Segment Start: Provided data

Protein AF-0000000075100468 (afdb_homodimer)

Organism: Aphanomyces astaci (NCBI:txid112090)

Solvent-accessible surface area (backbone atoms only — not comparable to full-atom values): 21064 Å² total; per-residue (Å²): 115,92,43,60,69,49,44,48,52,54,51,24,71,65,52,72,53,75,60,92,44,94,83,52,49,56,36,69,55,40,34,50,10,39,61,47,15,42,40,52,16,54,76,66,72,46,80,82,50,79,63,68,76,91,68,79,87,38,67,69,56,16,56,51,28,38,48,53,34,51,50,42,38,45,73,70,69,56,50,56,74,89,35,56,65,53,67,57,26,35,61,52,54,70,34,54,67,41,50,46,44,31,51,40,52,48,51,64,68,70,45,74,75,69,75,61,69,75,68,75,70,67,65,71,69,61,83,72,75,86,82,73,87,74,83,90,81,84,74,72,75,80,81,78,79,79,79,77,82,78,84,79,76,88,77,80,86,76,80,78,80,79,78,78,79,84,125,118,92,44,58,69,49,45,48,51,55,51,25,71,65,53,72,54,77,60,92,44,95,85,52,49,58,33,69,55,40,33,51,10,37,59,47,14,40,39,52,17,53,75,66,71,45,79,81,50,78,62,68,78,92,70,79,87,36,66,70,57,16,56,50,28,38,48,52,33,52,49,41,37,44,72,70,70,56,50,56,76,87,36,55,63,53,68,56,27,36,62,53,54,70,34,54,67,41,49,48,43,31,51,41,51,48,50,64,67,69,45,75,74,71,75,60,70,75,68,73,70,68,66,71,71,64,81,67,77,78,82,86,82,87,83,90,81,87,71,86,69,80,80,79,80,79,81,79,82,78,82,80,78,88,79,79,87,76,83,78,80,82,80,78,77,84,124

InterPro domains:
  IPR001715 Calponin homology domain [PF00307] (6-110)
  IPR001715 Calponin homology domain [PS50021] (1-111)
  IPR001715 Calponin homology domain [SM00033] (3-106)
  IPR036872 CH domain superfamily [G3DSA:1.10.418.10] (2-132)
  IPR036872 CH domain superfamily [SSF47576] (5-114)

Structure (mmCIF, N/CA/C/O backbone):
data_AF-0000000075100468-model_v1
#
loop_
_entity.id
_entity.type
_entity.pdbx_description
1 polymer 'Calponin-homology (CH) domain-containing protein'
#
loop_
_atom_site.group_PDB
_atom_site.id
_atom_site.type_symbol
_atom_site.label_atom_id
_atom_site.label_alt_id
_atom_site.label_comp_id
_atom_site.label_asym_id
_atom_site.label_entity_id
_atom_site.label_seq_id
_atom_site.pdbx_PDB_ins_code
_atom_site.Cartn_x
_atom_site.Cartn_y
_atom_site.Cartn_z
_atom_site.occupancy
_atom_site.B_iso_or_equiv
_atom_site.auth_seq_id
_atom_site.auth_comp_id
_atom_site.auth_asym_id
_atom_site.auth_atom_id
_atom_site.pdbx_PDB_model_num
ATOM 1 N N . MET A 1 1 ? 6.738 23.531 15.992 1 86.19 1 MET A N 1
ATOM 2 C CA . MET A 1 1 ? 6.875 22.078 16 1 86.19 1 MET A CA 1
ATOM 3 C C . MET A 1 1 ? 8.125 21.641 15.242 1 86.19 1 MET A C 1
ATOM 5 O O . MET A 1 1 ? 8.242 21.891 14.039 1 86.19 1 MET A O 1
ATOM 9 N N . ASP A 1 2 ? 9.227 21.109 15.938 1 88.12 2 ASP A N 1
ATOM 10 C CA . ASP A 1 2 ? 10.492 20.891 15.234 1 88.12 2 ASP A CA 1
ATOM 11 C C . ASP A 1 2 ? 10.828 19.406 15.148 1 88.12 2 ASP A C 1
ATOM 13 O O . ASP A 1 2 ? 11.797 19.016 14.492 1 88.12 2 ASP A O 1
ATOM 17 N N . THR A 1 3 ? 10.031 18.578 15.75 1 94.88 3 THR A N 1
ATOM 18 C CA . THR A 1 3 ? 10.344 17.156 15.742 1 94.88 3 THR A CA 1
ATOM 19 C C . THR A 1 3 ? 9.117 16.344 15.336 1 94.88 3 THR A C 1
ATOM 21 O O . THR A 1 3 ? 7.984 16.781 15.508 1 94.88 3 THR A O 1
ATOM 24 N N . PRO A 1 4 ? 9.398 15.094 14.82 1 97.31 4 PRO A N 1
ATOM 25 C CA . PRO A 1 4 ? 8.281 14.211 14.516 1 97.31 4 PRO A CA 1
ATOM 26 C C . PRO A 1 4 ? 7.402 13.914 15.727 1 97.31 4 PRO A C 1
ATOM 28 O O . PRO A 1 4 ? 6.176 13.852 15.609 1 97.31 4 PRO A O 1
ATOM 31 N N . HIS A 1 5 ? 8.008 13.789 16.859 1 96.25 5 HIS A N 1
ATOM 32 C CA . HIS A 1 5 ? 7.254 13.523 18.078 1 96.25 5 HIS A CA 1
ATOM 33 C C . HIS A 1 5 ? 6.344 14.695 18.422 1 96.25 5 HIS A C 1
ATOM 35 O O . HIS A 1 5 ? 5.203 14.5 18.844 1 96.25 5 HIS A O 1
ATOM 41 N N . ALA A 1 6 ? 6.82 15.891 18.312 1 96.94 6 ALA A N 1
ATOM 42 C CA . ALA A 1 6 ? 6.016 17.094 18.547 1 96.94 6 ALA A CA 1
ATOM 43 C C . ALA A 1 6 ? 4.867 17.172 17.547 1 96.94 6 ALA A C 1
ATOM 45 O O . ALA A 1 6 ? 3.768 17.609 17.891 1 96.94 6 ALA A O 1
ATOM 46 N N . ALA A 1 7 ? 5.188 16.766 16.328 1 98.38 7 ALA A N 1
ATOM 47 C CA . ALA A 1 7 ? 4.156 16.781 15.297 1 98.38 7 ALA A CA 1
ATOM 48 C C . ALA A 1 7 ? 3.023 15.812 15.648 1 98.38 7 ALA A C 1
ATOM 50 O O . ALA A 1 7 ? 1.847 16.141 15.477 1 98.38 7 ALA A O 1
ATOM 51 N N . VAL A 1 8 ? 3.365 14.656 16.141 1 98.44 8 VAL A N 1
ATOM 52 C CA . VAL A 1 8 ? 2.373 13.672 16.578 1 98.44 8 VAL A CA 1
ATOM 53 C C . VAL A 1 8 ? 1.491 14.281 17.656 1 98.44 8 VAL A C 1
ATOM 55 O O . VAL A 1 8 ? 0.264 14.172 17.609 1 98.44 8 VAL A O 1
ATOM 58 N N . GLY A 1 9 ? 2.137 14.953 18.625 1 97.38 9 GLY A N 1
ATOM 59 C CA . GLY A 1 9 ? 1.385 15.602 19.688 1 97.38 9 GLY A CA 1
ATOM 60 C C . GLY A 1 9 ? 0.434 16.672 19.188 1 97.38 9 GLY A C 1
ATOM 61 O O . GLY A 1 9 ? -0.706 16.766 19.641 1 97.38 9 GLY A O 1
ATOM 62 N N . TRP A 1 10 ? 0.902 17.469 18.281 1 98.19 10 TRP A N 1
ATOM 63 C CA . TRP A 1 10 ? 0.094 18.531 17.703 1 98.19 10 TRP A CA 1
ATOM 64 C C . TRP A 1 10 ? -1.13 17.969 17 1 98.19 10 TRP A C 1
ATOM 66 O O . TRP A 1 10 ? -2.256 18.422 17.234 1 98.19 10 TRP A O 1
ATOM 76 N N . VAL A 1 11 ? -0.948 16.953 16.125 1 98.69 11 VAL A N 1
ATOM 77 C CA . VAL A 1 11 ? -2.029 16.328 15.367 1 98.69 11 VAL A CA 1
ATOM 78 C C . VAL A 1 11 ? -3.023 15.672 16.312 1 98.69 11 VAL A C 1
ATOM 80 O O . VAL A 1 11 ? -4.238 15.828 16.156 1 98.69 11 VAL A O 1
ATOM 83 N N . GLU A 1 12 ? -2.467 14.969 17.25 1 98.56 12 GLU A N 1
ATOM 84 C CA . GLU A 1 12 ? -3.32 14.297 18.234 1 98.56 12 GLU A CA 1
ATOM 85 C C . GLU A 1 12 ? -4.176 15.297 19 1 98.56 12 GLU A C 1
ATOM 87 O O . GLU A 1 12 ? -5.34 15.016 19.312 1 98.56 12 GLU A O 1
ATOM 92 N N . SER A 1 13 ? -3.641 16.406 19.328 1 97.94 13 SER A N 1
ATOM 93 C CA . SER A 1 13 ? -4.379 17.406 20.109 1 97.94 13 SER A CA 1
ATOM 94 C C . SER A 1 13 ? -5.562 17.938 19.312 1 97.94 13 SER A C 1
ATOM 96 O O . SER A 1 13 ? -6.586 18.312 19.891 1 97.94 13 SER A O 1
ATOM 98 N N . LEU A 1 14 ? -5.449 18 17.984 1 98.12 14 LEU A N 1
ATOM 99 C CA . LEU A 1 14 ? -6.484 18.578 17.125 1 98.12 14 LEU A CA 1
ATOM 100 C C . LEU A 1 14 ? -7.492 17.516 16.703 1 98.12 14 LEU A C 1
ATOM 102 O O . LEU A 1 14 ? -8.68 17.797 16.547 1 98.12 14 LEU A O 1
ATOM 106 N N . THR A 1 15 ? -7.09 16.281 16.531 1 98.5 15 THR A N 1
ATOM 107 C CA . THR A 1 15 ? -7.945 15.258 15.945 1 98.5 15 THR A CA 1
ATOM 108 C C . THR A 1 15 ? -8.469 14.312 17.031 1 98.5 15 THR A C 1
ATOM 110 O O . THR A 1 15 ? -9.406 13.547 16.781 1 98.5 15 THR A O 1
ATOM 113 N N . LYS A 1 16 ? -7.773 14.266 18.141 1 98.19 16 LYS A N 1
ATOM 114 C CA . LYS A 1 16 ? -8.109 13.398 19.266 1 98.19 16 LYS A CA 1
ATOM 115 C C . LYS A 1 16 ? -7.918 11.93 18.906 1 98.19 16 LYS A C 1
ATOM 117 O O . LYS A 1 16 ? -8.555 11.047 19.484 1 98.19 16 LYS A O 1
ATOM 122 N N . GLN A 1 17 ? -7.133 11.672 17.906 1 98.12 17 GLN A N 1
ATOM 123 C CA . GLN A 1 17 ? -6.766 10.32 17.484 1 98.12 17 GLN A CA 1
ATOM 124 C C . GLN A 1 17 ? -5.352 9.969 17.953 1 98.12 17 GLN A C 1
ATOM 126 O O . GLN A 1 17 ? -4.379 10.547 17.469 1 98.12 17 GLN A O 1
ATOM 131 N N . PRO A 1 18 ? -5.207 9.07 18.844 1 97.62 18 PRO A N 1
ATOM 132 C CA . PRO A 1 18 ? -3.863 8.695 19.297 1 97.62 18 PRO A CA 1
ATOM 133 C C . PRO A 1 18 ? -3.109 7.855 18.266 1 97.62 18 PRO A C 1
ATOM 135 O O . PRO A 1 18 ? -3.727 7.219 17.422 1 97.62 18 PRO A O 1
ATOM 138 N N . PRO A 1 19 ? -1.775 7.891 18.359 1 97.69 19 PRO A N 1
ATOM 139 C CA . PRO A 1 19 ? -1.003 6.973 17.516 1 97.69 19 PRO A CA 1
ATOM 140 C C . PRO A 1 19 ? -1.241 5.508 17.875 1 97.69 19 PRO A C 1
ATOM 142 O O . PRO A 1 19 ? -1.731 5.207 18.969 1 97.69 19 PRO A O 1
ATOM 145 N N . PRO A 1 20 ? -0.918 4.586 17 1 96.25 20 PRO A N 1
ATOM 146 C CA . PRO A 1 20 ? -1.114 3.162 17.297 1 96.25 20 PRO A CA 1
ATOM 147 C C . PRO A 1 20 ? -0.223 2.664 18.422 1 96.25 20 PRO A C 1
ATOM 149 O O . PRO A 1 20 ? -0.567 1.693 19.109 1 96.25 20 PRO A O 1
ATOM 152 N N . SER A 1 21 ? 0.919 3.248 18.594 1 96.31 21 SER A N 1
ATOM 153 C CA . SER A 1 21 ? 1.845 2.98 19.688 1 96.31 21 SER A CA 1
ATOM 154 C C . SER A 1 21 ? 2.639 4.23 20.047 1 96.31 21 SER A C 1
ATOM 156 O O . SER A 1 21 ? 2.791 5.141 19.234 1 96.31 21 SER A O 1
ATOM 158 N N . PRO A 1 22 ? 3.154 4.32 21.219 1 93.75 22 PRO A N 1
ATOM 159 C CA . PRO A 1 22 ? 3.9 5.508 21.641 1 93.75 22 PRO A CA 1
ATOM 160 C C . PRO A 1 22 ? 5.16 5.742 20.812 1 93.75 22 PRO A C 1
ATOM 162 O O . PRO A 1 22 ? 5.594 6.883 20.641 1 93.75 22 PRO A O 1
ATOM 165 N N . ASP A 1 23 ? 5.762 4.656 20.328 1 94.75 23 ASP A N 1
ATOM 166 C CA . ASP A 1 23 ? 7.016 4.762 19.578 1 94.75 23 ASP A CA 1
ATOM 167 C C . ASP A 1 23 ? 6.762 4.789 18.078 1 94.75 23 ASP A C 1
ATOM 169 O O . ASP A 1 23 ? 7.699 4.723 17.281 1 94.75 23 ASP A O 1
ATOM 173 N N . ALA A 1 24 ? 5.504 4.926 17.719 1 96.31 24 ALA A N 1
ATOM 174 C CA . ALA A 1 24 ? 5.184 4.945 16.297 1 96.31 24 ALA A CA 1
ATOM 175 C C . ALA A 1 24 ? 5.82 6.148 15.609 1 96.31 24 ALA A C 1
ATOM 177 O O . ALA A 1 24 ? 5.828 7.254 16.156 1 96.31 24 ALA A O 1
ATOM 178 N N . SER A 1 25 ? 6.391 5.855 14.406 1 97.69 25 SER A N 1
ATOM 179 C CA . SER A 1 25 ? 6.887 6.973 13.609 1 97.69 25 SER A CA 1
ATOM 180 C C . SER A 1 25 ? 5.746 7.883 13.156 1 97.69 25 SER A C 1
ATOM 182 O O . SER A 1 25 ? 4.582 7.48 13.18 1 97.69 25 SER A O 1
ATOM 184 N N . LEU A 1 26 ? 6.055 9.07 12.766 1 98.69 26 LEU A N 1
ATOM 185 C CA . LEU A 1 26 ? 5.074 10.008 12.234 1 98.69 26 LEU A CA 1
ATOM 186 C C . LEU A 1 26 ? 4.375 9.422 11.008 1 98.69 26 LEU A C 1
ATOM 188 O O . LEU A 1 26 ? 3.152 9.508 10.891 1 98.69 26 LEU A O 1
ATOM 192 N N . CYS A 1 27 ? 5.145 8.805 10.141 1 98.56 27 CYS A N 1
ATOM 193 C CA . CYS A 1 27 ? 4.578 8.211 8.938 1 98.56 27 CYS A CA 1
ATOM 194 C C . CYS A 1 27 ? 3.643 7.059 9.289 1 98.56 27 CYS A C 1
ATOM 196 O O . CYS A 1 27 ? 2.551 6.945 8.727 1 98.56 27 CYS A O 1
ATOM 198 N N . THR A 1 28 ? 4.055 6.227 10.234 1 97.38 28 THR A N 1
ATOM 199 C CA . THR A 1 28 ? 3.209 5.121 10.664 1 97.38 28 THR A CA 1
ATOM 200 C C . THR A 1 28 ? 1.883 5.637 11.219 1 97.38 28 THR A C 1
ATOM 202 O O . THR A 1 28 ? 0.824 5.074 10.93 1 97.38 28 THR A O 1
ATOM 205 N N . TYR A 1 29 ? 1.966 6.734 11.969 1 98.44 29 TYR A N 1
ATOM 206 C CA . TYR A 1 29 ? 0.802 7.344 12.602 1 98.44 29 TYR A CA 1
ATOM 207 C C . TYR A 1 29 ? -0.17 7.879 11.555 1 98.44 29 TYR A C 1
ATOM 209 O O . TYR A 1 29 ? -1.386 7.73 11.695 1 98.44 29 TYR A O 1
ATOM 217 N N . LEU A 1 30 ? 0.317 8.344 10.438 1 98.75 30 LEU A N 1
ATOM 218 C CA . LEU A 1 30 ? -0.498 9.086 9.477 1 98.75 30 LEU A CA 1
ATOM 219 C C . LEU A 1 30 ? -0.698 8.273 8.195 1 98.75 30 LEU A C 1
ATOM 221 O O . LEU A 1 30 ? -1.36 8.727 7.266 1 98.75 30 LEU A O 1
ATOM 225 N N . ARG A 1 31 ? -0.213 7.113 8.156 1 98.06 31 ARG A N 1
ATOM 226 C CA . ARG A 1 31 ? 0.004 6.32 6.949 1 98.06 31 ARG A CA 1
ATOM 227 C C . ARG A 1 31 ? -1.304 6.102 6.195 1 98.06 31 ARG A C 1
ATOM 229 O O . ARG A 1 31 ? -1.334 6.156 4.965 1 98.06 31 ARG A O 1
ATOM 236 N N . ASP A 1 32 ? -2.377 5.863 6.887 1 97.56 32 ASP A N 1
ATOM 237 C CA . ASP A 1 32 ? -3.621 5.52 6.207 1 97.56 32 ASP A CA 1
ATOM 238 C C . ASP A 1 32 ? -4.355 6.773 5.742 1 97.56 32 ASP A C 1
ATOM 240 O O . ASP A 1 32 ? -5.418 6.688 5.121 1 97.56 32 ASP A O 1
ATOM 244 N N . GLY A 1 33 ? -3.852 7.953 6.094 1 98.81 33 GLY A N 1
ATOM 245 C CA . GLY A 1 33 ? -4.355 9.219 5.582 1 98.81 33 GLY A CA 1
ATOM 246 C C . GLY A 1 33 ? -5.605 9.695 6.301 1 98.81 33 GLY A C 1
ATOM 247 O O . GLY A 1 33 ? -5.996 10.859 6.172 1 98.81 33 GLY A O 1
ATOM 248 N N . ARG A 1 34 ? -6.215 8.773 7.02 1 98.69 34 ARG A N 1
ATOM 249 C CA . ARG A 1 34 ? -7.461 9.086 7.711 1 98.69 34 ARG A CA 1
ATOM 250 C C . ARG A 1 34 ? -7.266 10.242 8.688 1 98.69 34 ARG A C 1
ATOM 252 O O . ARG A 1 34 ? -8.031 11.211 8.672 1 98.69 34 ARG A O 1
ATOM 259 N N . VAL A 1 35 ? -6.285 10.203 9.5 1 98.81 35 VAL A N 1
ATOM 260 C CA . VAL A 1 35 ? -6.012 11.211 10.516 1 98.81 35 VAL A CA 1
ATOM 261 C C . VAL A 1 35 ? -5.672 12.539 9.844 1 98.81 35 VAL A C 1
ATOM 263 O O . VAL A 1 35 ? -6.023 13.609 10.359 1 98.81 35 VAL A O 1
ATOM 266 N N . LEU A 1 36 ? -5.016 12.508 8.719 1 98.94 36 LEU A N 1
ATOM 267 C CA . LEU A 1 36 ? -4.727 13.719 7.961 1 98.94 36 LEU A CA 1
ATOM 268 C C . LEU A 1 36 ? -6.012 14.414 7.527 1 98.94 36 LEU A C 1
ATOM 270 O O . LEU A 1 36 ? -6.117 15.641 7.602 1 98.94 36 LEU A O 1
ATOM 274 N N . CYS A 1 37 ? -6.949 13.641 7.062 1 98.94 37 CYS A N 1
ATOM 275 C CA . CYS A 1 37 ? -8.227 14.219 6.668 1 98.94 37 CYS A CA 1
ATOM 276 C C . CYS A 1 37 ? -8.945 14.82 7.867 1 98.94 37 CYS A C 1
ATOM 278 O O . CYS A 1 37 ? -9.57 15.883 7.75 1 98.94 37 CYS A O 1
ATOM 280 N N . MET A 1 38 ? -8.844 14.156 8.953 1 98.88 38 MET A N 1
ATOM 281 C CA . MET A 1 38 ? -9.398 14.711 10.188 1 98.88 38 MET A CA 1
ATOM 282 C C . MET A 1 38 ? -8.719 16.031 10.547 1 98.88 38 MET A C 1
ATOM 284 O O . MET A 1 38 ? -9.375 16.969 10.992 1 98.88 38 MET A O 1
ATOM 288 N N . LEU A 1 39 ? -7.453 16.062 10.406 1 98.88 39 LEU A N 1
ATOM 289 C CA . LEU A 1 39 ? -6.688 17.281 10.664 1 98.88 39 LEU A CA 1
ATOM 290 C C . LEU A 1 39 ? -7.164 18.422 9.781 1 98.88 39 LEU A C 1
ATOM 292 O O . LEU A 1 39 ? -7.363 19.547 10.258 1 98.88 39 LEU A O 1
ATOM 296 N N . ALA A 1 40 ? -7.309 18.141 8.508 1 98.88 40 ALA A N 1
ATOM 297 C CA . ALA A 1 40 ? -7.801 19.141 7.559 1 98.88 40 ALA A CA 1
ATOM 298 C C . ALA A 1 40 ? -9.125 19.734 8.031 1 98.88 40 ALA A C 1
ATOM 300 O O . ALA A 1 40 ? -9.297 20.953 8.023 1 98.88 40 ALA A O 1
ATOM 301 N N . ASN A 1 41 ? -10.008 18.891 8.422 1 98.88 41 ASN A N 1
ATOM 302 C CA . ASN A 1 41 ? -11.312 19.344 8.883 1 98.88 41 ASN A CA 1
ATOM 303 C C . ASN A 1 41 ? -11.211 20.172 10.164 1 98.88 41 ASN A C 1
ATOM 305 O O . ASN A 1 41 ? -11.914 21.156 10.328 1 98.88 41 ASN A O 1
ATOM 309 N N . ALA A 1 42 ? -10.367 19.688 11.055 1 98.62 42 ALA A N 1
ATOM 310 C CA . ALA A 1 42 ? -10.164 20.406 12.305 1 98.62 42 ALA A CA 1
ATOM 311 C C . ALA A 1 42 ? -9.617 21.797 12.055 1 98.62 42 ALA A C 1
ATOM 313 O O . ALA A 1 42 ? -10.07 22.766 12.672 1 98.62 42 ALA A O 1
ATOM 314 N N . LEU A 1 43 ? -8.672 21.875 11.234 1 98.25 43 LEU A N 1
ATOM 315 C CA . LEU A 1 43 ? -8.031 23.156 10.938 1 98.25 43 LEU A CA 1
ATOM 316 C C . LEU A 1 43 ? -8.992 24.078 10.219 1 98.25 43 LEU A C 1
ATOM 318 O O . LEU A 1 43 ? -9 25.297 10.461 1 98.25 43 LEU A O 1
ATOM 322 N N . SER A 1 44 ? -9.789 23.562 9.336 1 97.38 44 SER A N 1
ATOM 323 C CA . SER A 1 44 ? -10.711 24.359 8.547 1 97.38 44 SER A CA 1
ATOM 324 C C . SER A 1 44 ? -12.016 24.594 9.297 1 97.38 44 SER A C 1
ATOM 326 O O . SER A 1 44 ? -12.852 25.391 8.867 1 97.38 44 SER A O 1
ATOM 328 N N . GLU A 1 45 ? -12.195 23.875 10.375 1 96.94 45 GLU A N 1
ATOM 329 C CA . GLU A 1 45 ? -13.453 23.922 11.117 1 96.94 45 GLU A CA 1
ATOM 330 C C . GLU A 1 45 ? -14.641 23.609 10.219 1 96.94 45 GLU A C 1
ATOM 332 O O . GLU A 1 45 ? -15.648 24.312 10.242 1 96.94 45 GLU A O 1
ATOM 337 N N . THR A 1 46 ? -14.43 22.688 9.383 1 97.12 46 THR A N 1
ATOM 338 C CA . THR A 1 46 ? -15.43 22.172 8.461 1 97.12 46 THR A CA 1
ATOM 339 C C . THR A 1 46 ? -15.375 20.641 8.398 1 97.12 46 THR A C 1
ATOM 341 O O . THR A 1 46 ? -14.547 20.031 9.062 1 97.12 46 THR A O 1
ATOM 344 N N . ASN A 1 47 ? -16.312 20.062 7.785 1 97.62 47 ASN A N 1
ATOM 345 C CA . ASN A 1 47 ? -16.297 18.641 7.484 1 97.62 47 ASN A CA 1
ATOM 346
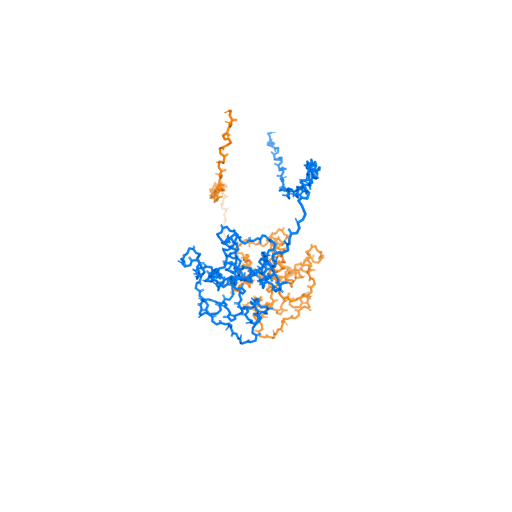 C C . ASN A 1 47 ? -16.281 18.391 5.98 1 97.62 47 ASN A C 1
ATOM 348 O O . ASN A 1 47 ? -16.969 17.484 5.492 1 97.62 47 ASN A O 1
ATOM 352 N N . GLU A 1 48 ? -15.484 19.234 5.301 1 97.44 48 GLU A N 1
ATOM 353 C CA . GLU A 1 48 ? -15.484 19.203 3.842 1 97.44 48 GLU A CA 1
ATOM 354 C C . GLU A 1 48 ? -14.656 18.031 3.324 1 97.44 48 GLU A C 1
ATOM 356 O O . GLU A 1 48 ? -14.883 17.531 2.215 1 97.44 48 GLU A O 1
ATOM 361 N N . VAL A 1 49 ? -13.695 17.609 4.039 1 98.69 49 VAL A N 1
ATOM 362 C CA . VAL A 1 49 ? -12.852 16.5 3.621 1 98.69 49 VAL A CA 1
ATOM 363 C C . VAL A 1 49 ? -13.43 15.188 4.16 1 98.69 49 VAL A C 1
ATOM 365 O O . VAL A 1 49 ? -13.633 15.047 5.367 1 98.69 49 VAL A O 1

Segment End: Provided data

- [The problem] Repeat exactly the lines above from the one with "ATOM 238 C C" up to and including the one with "ATOM 298 C C". No other line belongs in the reply.

- [Solution to the problem]
ATOM 238 C C . ASP A 1 32 ? -4.355 6.773 5.742 1 97.56 32 ASP A C 1
ATOM 240 O O . ASP A 1 32 ? -5.418 6.688 5.121 1 97.56 32 ASP A O 1
ATOM 244 N N . GLY A 1 33 ? -3.852 7.953 6.094 1 98.81 33 GLY A N 1
ATOM 245 C CA . GLY A 1 33 ? -4.355 9.219 5.582 1 98.81 33 GLY A CA 1
ATOM 246 C C . GLY A 1 33 ? -5.605 9.695 6.301 1 98.81 33 GLY A C 1
ATOM 247 O O . GLY A 1 33 ? -5.996 10.859 6.172 1 98.81 33 GLY A O 1
ATOM 248 N N . ARG A 1 34 ? -6.215 8.773 7.02 1 98.69 34 ARG A N 1
ATOM 249 C CA . ARG A 1 34 ? -7.461 9.086 7.711 1 98.69 34 ARG A CA 1
ATOM 250 C C . ARG A 1 34 ? -7.266 10.242 8.688 1 98.69 34 ARG A C 1
ATOM 252 O O . ARG A 1 34 ? -8.031 11.211 8.672 1 98.69 34 ARG A O 1
ATOM 259 N N . VAL A 1 35 ? -6.285 10.203 9.5 1 98.81 35 VAL A N 1
ATOM 260 C CA . VAL A 1 35 ? -6.012 11.211 10.516 1 98.81 35 VAL A CA 1
ATOM 261 C C . VAL A 1 35 ? -5.672 12.539 9.844 1 98.81 35 VAL A C 1
ATOM 263 O O . VAL A 1 35 ? -6.023 13.609 10.359 1 98.81 35 VAL A O 1
ATOM 266 N N . LEU A 1 36 ? -5.016 12.508 8.719 1 98.94 36 LEU A N 1
ATOM 267 C CA . LEU A 1 36 ? -4.727 13.719 7.961 1 98.94 36 LEU A CA 1
ATOM 268 C C . LEU A 1 36 ? -6.012 14.414 7.527 1 98.94 36 LEU A C 1
ATOM 270 O O . LEU A 1 36 ? -6.117 15.641 7.602 1 98.94 36 LEU A O 1
ATOM 274 N N . CYS A 1 37 ? -6.949 13.641 7.062 1 98.94 37 CYS A N 1
ATOM 275 C CA . CYS A 1 37 ? -8.227 14.219 6.668 1 98.94 37 CYS A CA 1
ATOM 276 C C . CYS A 1 37 ? -8.945 14.82 7.867 1 98.94 37 CYS A C 1
ATOM 278 O O . CYS A 1 37 ? -9.57 15.883 7.75 1 98.94 37 CYS A O 1
ATOM 280 N N . MET A 1 38 ? -8.844 14.156 8.953 1 98.88 38 MET A N 1
ATOM 281 C CA . MET A 1 38 ? -9.398 14.711 10.188 1 98.88 38 MET A CA 1
ATOM 282 C C . MET A 1 38 ? -8.719 16.031 10.547 1 98.88 38 MET A C 1
ATOM 284 O O . MET A 1 38 ? -9.375 16.969 10.992 1 98.88 38 MET A O 1
ATOM 288 N N . LEU A 1 39 ? -7.453 16.062 10.406 1 98.88 39 LEU A N 1
ATOM 289 C CA . LEU A 1 39 ? -6.688 17.281 10.664 1 98.88 39 LEU A CA 1
ATOM 290 C C . LEU A 1 39 ? -7.164 18.422 9.781 1 98.88 39 LEU A C 1
ATOM 292 O O . LEU A 1 39 ? -7.363 19.547 10.258 1 98.88 39 LEU A O 1
ATOM 296 N N . ALA A 1 40 ? -7.309 18.141 8.508 1 98.88 40 ALA A N 1
ATOM 297 C CA . ALA A 1 40 ? -7.801 19.141 7.559 1 98.88 40 ALA A CA 1
ATOM 298 C C . ALA A 1 40 ? -9.125 19.734 8.031 1 98.88 40 ALA A C 1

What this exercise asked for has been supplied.